§ WHAT THE TASK ASKS:
Working from the listing below, pick each line containing the word "repeat" and copy it.

§ RECORD EXTRACTS:

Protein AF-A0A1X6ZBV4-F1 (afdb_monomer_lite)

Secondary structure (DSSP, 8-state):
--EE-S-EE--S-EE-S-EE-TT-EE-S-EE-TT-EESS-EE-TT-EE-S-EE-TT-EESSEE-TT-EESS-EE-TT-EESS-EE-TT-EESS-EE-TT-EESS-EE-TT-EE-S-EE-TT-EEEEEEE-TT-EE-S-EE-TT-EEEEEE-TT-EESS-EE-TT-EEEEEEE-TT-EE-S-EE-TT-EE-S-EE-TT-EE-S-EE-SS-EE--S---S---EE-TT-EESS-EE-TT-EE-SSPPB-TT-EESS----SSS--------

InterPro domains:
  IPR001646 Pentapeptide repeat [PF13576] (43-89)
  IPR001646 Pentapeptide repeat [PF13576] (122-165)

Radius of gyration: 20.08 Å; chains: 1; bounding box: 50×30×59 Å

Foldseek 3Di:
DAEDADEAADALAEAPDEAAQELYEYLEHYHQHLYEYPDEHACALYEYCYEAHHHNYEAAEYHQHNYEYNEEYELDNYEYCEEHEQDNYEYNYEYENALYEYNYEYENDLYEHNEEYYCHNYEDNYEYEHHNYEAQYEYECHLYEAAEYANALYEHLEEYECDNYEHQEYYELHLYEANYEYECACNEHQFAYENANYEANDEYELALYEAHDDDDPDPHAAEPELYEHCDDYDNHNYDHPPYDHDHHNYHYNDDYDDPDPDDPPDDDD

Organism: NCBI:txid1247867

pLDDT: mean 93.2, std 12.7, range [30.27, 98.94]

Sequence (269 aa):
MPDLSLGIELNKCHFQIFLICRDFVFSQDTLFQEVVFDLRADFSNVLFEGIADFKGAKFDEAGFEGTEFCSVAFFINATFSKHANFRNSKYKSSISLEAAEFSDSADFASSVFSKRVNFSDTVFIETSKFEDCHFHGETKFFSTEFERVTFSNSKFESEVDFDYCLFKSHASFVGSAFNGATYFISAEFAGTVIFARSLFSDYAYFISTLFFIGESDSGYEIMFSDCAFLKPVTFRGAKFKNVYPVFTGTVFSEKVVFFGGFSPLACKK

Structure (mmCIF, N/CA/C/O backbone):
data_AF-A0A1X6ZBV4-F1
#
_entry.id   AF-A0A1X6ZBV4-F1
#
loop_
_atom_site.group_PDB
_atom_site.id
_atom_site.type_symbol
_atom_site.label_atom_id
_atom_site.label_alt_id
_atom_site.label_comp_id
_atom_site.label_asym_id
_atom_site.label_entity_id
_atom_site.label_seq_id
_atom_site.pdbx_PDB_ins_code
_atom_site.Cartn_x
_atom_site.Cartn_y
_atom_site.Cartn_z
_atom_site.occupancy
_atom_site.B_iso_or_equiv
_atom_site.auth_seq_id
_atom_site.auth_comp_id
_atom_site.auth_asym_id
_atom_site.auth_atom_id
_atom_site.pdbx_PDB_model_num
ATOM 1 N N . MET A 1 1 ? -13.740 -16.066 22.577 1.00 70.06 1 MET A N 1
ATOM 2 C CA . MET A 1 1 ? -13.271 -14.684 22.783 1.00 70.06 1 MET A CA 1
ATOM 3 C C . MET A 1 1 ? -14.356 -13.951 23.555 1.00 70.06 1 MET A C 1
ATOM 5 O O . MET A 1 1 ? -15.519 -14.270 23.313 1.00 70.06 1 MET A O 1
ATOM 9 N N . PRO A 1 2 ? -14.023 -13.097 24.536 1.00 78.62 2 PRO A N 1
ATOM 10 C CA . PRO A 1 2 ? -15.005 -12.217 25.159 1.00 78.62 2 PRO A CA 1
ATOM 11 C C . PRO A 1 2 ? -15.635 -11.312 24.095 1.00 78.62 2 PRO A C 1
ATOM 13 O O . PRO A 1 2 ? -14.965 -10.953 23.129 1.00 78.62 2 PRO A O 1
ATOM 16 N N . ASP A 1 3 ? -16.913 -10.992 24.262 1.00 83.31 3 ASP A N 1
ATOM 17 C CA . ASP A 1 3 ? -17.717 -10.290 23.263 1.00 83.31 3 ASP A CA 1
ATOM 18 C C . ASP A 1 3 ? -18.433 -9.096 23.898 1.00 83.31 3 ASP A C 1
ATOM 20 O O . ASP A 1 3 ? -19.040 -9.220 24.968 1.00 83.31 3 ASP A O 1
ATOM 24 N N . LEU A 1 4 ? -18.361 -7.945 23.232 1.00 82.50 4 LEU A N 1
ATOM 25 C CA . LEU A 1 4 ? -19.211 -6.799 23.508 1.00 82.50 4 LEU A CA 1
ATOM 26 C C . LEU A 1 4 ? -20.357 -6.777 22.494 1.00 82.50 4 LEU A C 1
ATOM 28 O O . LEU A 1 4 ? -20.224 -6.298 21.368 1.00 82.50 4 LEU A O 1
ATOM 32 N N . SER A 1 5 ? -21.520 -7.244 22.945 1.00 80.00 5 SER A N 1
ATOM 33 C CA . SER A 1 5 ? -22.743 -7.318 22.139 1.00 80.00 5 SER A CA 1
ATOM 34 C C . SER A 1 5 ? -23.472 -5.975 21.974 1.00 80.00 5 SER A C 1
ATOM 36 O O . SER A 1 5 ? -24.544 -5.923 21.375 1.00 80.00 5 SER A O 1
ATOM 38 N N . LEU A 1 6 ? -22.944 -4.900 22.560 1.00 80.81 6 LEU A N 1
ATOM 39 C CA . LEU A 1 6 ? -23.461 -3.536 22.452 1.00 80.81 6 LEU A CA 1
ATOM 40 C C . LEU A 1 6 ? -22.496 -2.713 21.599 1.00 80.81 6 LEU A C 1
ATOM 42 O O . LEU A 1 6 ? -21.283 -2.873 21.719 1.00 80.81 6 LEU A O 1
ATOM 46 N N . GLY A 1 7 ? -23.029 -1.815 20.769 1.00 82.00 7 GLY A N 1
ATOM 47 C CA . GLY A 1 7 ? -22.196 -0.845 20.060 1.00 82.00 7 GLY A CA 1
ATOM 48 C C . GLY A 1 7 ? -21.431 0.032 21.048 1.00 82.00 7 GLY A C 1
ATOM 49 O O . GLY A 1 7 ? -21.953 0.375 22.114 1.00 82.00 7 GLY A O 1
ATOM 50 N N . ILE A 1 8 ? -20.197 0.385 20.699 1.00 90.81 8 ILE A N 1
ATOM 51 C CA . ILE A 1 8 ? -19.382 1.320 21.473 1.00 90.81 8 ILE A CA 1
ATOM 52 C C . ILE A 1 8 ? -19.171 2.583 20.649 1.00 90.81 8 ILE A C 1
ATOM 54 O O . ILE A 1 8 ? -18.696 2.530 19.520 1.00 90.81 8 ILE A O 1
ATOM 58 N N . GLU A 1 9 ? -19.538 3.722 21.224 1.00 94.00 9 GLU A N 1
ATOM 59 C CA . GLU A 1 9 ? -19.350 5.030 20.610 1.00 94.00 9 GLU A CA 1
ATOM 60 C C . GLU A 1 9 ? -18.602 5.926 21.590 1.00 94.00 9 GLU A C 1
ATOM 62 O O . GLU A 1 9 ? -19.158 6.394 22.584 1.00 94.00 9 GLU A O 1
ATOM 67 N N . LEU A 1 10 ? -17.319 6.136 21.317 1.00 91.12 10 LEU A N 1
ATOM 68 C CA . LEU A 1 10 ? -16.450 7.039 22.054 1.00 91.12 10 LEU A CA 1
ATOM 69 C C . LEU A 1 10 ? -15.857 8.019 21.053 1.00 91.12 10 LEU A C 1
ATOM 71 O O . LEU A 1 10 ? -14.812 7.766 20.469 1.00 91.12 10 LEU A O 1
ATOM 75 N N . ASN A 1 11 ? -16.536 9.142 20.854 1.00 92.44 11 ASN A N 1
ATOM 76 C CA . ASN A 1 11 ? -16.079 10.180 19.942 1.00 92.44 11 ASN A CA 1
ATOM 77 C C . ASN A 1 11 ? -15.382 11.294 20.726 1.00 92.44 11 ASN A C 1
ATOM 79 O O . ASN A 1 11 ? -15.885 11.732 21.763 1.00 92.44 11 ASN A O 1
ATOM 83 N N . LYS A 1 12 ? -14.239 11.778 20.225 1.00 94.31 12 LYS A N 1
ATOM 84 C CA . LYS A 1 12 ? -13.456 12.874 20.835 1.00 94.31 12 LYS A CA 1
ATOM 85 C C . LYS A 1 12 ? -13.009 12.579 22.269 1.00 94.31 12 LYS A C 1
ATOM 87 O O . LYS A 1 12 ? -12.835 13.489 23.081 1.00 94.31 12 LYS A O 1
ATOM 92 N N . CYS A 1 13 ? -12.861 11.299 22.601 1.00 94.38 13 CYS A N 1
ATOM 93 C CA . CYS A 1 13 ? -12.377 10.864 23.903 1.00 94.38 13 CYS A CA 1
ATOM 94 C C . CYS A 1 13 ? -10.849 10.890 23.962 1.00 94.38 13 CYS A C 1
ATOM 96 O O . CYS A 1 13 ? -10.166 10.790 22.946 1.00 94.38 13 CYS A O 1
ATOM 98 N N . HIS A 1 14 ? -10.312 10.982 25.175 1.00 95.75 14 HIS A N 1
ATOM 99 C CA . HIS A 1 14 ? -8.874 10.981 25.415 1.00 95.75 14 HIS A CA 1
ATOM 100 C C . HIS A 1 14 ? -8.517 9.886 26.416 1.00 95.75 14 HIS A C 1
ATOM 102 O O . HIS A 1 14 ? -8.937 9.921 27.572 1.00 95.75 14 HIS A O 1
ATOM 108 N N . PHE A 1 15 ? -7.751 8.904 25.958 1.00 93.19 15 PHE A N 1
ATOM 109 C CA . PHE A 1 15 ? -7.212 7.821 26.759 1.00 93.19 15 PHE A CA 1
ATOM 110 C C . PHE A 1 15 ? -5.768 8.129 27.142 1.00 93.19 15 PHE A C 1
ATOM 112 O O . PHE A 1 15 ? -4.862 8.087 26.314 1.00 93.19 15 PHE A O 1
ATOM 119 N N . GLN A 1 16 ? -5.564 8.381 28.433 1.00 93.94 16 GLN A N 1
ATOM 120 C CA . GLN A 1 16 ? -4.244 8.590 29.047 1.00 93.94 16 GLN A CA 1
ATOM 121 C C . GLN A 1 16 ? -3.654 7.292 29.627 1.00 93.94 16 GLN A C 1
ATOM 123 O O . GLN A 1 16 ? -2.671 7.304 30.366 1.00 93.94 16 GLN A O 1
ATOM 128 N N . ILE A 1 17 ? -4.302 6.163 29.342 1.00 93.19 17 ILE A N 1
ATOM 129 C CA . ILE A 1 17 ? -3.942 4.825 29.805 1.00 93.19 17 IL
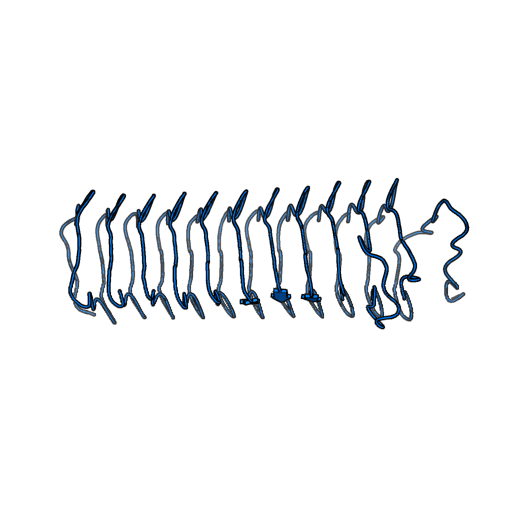E A CA 1
ATOM 130 C C . ILE A 1 17 ? -3.838 3.888 28.603 1.00 93.19 17 ILE A C 1
ATOM 132 O O . ILE A 1 17 ? -4.367 4.182 27.533 1.00 93.19 17 ILE A O 1
ATOM 136 N N . PHE A 1 18 ? -3.208 2.733 28.803 1.00 93.38 18 PHE A N 1
ATOM 137 C CA . PHE A 1 18 ? -3.261 1.644 27.832 1.00 93.38 18 PHE A CA 1
ATOM 138 C C . PHE A 1 18 ? -4.711 1.209 27.592 1.00 93.38 18 PHE A C 1
ATOM 140 O O . PHE A 1 18 ? -5.428 0.908 28.551 1.00 93.38 18 PHE A O 1
ATOM 147 N N . LEU A 1 19 ? -5.119 1.110 26.326 1.00 95.00 19 LEU A N 1
ATOM 148 C CA . LEU A 1 19 ? -6.338 0.400 25.945 1.00 95.00 19 LEU A CA 1
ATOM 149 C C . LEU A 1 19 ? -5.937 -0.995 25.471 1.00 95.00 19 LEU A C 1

§ SOLVED PROBLEM:
  IPR001646 Pentapeptide repeat [PF13576] (43-89)
  IPR001646 Pentapeptide repeat [PF13576] (122-165)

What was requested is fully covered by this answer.